Data supplied section start
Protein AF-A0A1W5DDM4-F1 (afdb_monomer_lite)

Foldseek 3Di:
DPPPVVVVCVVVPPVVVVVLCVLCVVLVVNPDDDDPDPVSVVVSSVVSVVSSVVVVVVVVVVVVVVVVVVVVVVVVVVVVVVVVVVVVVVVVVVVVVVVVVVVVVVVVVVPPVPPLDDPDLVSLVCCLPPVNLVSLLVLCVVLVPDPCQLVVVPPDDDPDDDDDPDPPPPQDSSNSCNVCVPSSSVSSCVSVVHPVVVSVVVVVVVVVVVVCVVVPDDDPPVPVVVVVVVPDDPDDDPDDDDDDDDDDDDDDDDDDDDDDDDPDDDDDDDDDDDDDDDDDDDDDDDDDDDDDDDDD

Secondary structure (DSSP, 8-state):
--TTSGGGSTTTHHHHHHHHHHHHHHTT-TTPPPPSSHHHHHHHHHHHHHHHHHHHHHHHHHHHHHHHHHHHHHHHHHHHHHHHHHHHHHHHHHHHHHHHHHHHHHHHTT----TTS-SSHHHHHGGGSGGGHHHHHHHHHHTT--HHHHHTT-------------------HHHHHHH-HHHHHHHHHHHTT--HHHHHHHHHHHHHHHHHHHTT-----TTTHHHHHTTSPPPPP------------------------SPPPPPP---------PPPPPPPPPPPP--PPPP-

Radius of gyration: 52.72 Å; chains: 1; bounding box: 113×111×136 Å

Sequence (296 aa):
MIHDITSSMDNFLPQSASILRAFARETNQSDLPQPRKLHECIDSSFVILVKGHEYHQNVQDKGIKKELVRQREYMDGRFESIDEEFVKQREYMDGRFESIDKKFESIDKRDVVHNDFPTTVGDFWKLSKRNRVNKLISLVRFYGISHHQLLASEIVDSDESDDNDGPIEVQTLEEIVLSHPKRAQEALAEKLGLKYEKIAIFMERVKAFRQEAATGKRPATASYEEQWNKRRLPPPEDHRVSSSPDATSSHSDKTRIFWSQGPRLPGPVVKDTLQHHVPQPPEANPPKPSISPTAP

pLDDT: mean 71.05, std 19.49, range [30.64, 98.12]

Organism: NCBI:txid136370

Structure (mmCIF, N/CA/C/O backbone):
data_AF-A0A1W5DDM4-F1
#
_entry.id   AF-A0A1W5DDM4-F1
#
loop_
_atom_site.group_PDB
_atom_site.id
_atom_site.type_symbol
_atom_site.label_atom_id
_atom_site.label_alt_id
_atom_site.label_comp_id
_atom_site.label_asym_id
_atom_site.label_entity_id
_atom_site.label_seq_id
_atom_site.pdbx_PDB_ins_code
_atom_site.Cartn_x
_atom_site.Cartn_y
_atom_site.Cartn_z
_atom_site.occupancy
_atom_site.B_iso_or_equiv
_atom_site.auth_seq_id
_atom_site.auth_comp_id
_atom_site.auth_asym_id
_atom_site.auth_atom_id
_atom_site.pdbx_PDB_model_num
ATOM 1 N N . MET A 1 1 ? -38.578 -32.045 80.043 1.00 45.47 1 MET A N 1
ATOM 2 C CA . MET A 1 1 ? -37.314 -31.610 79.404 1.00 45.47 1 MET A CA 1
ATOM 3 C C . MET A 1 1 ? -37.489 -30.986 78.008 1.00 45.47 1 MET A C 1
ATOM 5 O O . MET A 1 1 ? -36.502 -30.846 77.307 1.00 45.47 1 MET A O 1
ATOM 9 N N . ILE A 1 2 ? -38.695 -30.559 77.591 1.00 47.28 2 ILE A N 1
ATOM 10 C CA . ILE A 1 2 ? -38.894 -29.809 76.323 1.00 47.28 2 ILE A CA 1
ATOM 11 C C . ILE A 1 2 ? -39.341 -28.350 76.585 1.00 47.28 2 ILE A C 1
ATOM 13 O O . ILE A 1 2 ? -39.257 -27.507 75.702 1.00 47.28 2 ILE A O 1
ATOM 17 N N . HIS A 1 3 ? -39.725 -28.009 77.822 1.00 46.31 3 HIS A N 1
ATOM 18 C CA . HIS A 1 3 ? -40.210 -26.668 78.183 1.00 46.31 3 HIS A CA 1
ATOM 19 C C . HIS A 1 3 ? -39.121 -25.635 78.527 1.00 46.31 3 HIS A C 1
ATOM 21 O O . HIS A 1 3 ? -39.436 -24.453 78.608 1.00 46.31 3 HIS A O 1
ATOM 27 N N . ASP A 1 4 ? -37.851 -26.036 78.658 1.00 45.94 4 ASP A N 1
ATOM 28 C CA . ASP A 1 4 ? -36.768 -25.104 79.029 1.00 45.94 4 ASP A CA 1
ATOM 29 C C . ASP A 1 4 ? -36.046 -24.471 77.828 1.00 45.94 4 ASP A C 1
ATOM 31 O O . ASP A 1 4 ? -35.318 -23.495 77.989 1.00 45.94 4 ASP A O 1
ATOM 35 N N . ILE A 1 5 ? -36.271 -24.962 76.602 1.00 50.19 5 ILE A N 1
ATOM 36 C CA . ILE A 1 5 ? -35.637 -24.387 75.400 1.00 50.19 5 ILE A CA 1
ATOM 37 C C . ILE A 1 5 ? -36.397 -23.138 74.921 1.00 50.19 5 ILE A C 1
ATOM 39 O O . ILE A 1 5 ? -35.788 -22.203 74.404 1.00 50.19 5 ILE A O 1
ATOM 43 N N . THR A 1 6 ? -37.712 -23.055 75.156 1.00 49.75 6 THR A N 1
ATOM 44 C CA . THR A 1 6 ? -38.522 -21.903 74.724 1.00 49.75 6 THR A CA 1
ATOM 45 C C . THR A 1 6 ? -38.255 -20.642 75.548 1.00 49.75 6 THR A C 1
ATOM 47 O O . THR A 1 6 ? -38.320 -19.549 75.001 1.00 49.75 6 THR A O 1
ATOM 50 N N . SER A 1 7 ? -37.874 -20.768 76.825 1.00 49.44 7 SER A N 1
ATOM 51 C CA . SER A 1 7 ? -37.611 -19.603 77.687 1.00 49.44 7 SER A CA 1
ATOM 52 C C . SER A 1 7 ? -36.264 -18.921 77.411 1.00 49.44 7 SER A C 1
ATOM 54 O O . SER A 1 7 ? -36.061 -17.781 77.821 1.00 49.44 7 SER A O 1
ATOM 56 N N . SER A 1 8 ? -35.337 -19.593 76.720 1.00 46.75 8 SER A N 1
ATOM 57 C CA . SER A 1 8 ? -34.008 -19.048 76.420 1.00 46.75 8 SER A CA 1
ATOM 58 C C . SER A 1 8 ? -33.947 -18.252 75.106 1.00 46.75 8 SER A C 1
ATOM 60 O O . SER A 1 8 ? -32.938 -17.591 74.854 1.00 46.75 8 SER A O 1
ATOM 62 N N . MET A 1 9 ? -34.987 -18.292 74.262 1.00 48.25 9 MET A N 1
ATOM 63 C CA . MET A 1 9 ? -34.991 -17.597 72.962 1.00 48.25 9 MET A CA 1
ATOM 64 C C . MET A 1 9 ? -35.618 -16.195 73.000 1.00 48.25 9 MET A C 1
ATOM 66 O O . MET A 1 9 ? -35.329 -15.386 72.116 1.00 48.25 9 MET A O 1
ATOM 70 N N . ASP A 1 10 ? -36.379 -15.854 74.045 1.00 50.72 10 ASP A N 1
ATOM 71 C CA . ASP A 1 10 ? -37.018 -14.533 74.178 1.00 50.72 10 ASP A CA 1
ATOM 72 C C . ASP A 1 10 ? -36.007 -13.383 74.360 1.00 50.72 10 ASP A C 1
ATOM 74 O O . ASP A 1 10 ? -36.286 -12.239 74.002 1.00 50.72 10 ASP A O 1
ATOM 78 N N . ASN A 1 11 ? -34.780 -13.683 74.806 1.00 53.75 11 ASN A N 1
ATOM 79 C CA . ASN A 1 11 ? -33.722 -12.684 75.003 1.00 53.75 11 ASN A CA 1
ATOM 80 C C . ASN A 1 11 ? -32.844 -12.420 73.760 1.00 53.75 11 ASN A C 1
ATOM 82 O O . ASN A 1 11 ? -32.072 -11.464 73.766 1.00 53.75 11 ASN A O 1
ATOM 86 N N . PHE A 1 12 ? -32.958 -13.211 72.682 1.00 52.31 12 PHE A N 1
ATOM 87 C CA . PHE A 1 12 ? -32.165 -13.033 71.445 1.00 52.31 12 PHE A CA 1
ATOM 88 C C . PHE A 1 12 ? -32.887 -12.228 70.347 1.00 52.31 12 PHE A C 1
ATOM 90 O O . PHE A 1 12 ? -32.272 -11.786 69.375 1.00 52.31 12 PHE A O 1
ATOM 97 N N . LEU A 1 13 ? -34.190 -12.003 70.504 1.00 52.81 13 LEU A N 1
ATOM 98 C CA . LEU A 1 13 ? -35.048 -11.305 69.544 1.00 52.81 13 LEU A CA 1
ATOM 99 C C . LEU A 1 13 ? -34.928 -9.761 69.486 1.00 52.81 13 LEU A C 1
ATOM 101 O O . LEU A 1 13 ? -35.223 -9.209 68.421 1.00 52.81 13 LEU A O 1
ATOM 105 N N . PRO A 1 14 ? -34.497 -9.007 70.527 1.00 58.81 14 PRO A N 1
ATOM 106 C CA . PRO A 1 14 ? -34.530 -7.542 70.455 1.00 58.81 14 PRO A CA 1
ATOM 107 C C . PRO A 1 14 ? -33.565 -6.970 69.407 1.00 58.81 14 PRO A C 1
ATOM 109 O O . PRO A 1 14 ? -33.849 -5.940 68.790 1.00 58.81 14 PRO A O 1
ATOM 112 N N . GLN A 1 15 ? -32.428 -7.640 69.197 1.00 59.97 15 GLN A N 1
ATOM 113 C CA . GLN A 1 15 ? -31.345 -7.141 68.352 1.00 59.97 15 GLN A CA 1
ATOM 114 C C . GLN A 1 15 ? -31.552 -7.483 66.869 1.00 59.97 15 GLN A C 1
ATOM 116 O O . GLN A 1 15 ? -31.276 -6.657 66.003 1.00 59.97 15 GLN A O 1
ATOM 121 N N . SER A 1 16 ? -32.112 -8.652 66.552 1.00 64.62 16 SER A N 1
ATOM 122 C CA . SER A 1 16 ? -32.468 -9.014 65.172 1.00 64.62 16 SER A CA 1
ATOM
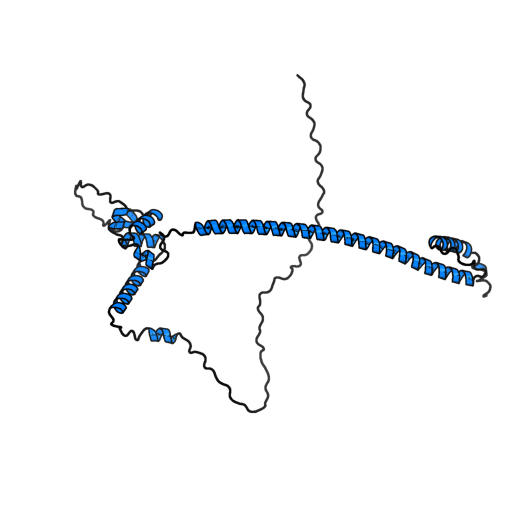 123 C C . SER A 1 16 ? -33.669 -8.209 64.656 1.00 64.62 16 SER A C 1
ATOM 125 O O . SER A 1 16 ? -33.701 -7.814 63.489 1.00 64.62 16 SER A O 1
ATOM 127 N N . ALA A 1 17 ? -34.618 -7.864 65.534 1.00 68.88 17 ALA A N 1
ATOM 128 C CA . ALA A 1 17 ? -35.792 -7.067 65.182 1.00 68.88 17 ALA A CA 1
ATOM 129 C C . ALA A 1 17 ? -35.471 -5.604 64.822 1.00 68.88 17 ALA A C 1
ATOM 131 O O . ALA A 1 17 ? -36.257 -4.963 64.118 1.00 68.88 17 ALA A O 1
ATOM 132 N N . SER A 1 18 ? -34.368 -5.030 65.315 1.00 76.00 18 SER A N 1
ATOM 133 C CA . SER A 1 18 ? -33.940 -3.676 64.931 1.00 76.00 18 SER A CA 1
ATOM 134 C C . SER A 1 18 ? -33.268 -3.671 63.555 1.00 76.00 18 SER A C 1
ATOM 136 O O . SER A 1 18 ? -33.582 -2.809 62.735 1.00 76.00 18 SER A O 1
ATOM 138 N N . ILE A 1 19 ? -32.435 -4.678 63.269 1.00 79.50 19 ILE A N 1
ATOM 139 C CA . ILE A 1 19 ? -31.764 -4.860 61.974 1.00 79.50 19 ILE A CA 1
ATOM 140 C C . ILE A 1 19 ? -32.793 -5.092 60.865 1.00 79.50 19 ILE A C 1
ATOM 142 O O . ILE A 1 19 ? -32.755 -4.410 59.845 1.00 79.50 19 ILE A O 1
ATOM 146 N N . LEU A 1 20 ? -33.764 -5.985 61.080 1.00 76.44 20 LEU A N 1
ATOM 147 C CA . LEU A 1 20 ? -34.817 -6.255 60.095 1.00 76.44 20 LEU A CA 1
ATOM 148 C C . LEU A 1 20 ? -35.696 -5.029 59.824 1.00 76.44 20 LEU A C 1
ATOM 150 O O . LEU A 1 20 ? -36.062 -4.785 58.679 1.00 76.44 20 LEU A O 1
ATOM 154 N N . ARG A 1 21 ? -35.989 -4.208 60.842 1.00 78.44 21 ARG A N 1
ATOM 155 C CA . ARG A 1 21 ? -36.719 -2.940 60.660 1.00 78.44 21 ARG A CA 1
ATOM 156 C C . ARG A 1 21 ? -35.901 -1.897 59.904 1.00 78.44 21 ARG A C 1
ATOM 158 O O . ARG A 1 21 ? -36.465 -1.183 59.079 1.00 78.44 21 ARG A O 1
ATOM 165 N N . ALA A 1 22 ? -34.600 -1.796 60.170 1.00 80.81 22 ALA A N 1
ATOM 166 C CA . ALA A 1 22 ? -33.710 -0.912 59.420 1.00 80.81 22 ALA A CA 1
ATOM 167 C C . ALA A 1 22 ? -33.617 -1.344 57.948 1.00 80.81 22 ALA A C 1
ATOM 169 O O . ALA A 1 22 ? -33.784 -0.525 57.051 1.00 80.81 22 ALA A O 1
ATOM 170 N N . PHE A 1 23 ? -33.461 -2.644 57.702 1.00 82.56 23 PHE A N 1
ATOM 171 C CA . PHE A 1 23 ? -33.404 -3.217 56.361 1.00 82.56 23 PHE A CA 1
ATOM 172 C C . PHE A 1 23 ? -34.736 -3.094 55.600 1.00 82.56 23 PHE A C 1
ATOM 174 O O . PHE A 1 23 ? -34.751 -2.754 54.418 1.00 82.56 23 PHE A O 1
ATOM 181 N N . ALA A 1 24 ? -35.872 -3.285 56.278 1.00 80.19 24 ALA A N 1
ATOM 182 C CA . ALA A 1 24 ? -37.195 -3.039 55.709 1.00 80.19 24 ALA A CA 1
ATOM 183 C C . ALA A 1 24 ? -37.390 -1.563 55.328 1.00 80.19 24 ALA A C 1
ATOM 185 O O . ALA A 1 24 ? -37.962 -1.282 54.284 1.00 80.19 24 ALA A O 1
ATOM 186 N N . ARG A 1 25 ? -36.879 -0.607 56.118 1.00 83.12 25 ARG A N 1
ATOM 187 C CA . ARG A 1 25 ? -36.907 0.821 55.746 1.00 83.12 25 ARG A CA 1
ATOM 188 C C . ARG A 1 25 ? -36.058 1.105 54.509 1.00 83.12 25 ARG A C 1
ATOM 190 O O . ARG A 1 25 ? -36.545 1.760 53.598 1.00 83.12 25 ARG A O 1
ATOM 197 N N . GLU A 1 26 ? -34.843 0.565 54.453 1.00 83.00 26 GLU A N 1
ATOM 198 C CA . GLU A 1 26 ? -33.919 0.752 53.323 1.00 83.00 26 GLU A CA 1
ATOM 199 C C . GLU A 1 26 ? -34.477 0.190 52.004 1.00 83.00 26 GLU A C 1
ATOM 201 O O . GLU A 1 26 ? -34.211 0.700 50.920 1.00 83.00 26 GLU A O 1
ATOM 206 N N . THR A 1 27 ? -35.296 -0.857 52.098 1.00 79.56 27 THR A N 1
ATOM 207 C CA . THR A 1 27 ? -35.926 -1.527 50.952 1.00 79.56 27 THR A CA 1
ATOM 208 C C . THR A 1 27 ? -37.370 -1.065 50.701 1.00 79.56 27 THR A C 1
ATOM 210 O O . THR A 1 27 ? -38.073 -1.682 49.903 1.00 79.56 27 THR A O 1
ATOM 213 N N . ASN A 1 28 ? -37.824 0.019 51.352 1.00 80.62 28 ASN A N 1
ATOM 214 C CA . ASN A 1 28 ? -39.190 0.569 51.270 1.00 80.62 28 ASN A CA 1
ATOM 215 C C . ASN A 1 28 ? -40.314 -0.435 51.613 1.00 80.62 28 ASN A C 1
ATOM 217 O O . ASN A 1 28 ? -41.409 -0.390 51.061 1.00 80.62 28 ASN A O 1
ATOM 221 N N . GLN A 1 29 ? -40.059 -1.348 52.545 1.00 76.69 29 GLN A N 1
ATOM 222 C CA . GLN A 1 29 ? -40.997 -2.359 53.044 1.00 76.69 29 GLN A CA 1
ATOM 223 C C . GLN A 1 29 ? -41.649 -1.964 54.384 1.00 76.69 29 GLN A C 1
ATOM 225 O O . GLN A 1 29 ? -42.009 -2.828 55.184 1.00 76.69 29 GLN A O 1
ATOM 230 N N . SER A 1 30 ? -41.790 -0.664 54.663 1.00 71.19 30 SER A N 1
ATOM 231 C CA . SER A 1 30 ? -42.302 -0.137 55.941 1.00 71.19 30 SER A CA 1
ATOM 232 C C . SER A 1 30 ? -43.757 -0.501 56.259 1.00 71.19 30 SER A C 1
ATOM 234 O O . SER A 1 30 ? -44.152 -0.407 57.419 1.00 71.19 30 SER A O 1
ATOM 236 N N . ASP A 1 31 ? -44.526 -0.943 55.262 1.00 74.50 31 ASP A N 1
ATOM 237 C CA . ASP A 1 31 ? -45.975 -1.165 55.372 1.00 74.50 31 ASP A CA 1
ATOM 238 C C . ASP A 1 31 ? -46.353 -2.595 55.806 1.00 74.50 31 ASP A C 1
ATOM 240 O O . ASP A 1 31 ? -47.526 -2.972 55.784 1.00 74.50 31 ASP A O 1
ATOM 244 N N . LEU A 1 32 ? -45.377 -3.422 56.198 1.00 67.88 32 LEU A N 1
ATOM 245 C CA . LEU A 1 32 ? -45.648 -4.787 56.649 1.00 67.88 32 LEU A CA 1
ATOM 246 C C . LEU A 1 32 ? -46.358 -4.797 58.022 1.00 67.88 32 LEU A C 1
ATOM 248 O O . LEU A 1 32 ? -45.928 -4.102 58.949 1.00 67.88 32 LEU A O 1
ATOM 252 N N . PRO A 1 33 ? -47.433 -5.594 58.186 1.00 70.12 33 PRO A N 1
ATOM 253 C CA . PRO A 1 33 ? -48.190 -5.666 59.433 1.00 70.12 33 PRO A CA 1
ATOM 254 C C . PRO A 1 33 ? -47.305 -6.148 60.587 1.00 70.12 33 PRO A C 1
ATOM 256 O O . PRO A 1 33 ? -46.502 -7.069 60.427 1.00 70.12 33 PRO A O 1
ATOM 259 N N . GLN A 1 34 ? -47.457 -5.533 61.766 1.00 71.00 34 GLN A N 1
ATOM 260 C CA . GLN A 1 34 ? -46.670 -5.932 62.932 1.00 71.00 34 GLN A CA 1
ATOM 261 C C . GLN A 1 34 ? -47.083 -7.335 63.405 1.00 71.00 34 GLN A C 1
ATOM 263 O O . GLN A 1 34 ? -48.262 -7.540 63.718 1.00 71.00 34 GLN A O 1
ATOM 268 N N . PRO A 1 35 ? -46.140 -8.291 63.474 1.00 68.81 35 PRO A N 1
ATOM 269 C CA . PRO A 1 35 ? -46.438 -9.654 63.887 1.00 68.81 35 PRO A CA 1
ATOM 270 C C . PRO A 1 35 ? -46.797 -9.685 65.375 1.00 68.81 35 PRO A C 1
ATOM 272 O O . PRO A 1 35 ? -46.100 -9.100 66.204 1.00 68.81 35 PRO A O 1
ATOM 275 N N . ARG A 1 36 ? -47.891 -10.369 65.725 1.00 72.88 36 ARG A N 1
ATOM 276 C CA . ARG A 1 36 ? -48.350 -10.521 67.120 1.00 72.88 36 ARG A CA 1
ATOM 277 C C . ARG A 1 36 ? -47.889 -11.837 67.738 1.00 72.88 36 ARG A C 1
ATOM 279 O O . ARG A 1 36 ? -47.927 -11.989 68.956 1.00 72.88 36 ARG A O 1
ATOM 286 N N . LYS A 1 37 ? -47.482 -12.796 66.904 1.00 80.56 37 LYS A N 1
ATOM 287 C CA . LYS A 1 37 ? -47.018 -14.132 67.299 1.00 80.56 37 LYS A CA 1
ATOM 288 C C . LYS A 1 37 ? -45.632 -14.413 66.723 1.00 80.56 37 LYS A C 1
ATOM 290 O O . LYS A 1 37 ? -45.256 -13.879 65.684 1.00 80.56 37 LYS A O 1
ATOM 295 N N . LEU A 1 38 ? -44.889 -15.307 67.375 1.00 74.75 38 LEU A N 1
ATOM 296 C CA . LEU A 1 38 ? -43.512 -15.640 66.993 1.00 74.75 38 LEU A CA 1
ATOM 297 C C . LEU A 1 38 ? -43.398 -16.213 65.566 1.00 74.75 38 LEU A C 1
ATOM 299 O O . LEU A 1 38 ? -42.478 -15.845 64.846 1.00 74.75 38 LEU A O 1
ATOM 303 N N . HIS A 1 39 ? -44.353 -17.036 65.115 1.00 74.50 39 HIS A N 1
ATOM 304 C CA . HIS A 1 39 ? -44.350 -17.559 63.739 1.00 74.50 39 HIS A CA 1
ATOM 305 C C . HIS A 1 39 ? -44.575 -16.459 62.684 1.00 74.50 39 HIS A C 1
ATOM 307 O O . HIS A 1 39 ? -43.869 -16.425 61.685 1.00 74.50 39 HIS A O 1
ATOM 313 N N . GLU A 1 40 ? -45.463 -15.493 62.950 1.00 76.62 40 GLU A N 1
ATOM 314 C CA . GLU A 1 40 ? -45.696 -14.335 62.069 1.00 76.62 40 GLU A CA 1
ATOM 315 C C . GLU A 1 40 ? -44.435 -13.460 61.952 1.00 76.62 40 GLU A C 1
ATOM 317 O O . GLU A 1 40 ? -44.183 -12.849 60.915 1.00 76.62 40 GLU A O 1
ATOM 322 N N . CYS A 1 41 ? -43.616 -13.410 63.011 1.00 75.38 41 CYS A N 1
ATOM 323 C CA . CYS A 1 41 ? -42.325 -12.723 62.998 1.00 75.38 41 CYS A CA 1
ATOM 324 C C . CYS A 1 41 ? -41.321 -13.426 62.074 1.00 75.38 41 CYS A C 1
ATOM 326 O O . CYS A 1 41 ? -40.613 -12.762 61.316 1.00 75.38 41 CYS A O 1
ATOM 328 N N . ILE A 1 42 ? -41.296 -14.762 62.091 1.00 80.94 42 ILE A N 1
Data supplied section end
§ Exercise goal
Set down, from the entries above, exactly the lines from the one with "ATOM 47 O O" up to and including the one with "ATOM 51 C CA", and no other lines.

§ Written answer
ATOM 47 O O . THR A 1 6 ? -38.320 -19.549 75.001 1.00 49.75 6 THR A O 1
ATOM 50 N N . SER A 1 7 ? -37.874 -20.768 76.825 1.00 49.44 7 SER A N 1
ATOM 51 C CA . SER A 1 7 ? -37.611 -19.603 77.687 1.00 49.44 7 SER A CA 1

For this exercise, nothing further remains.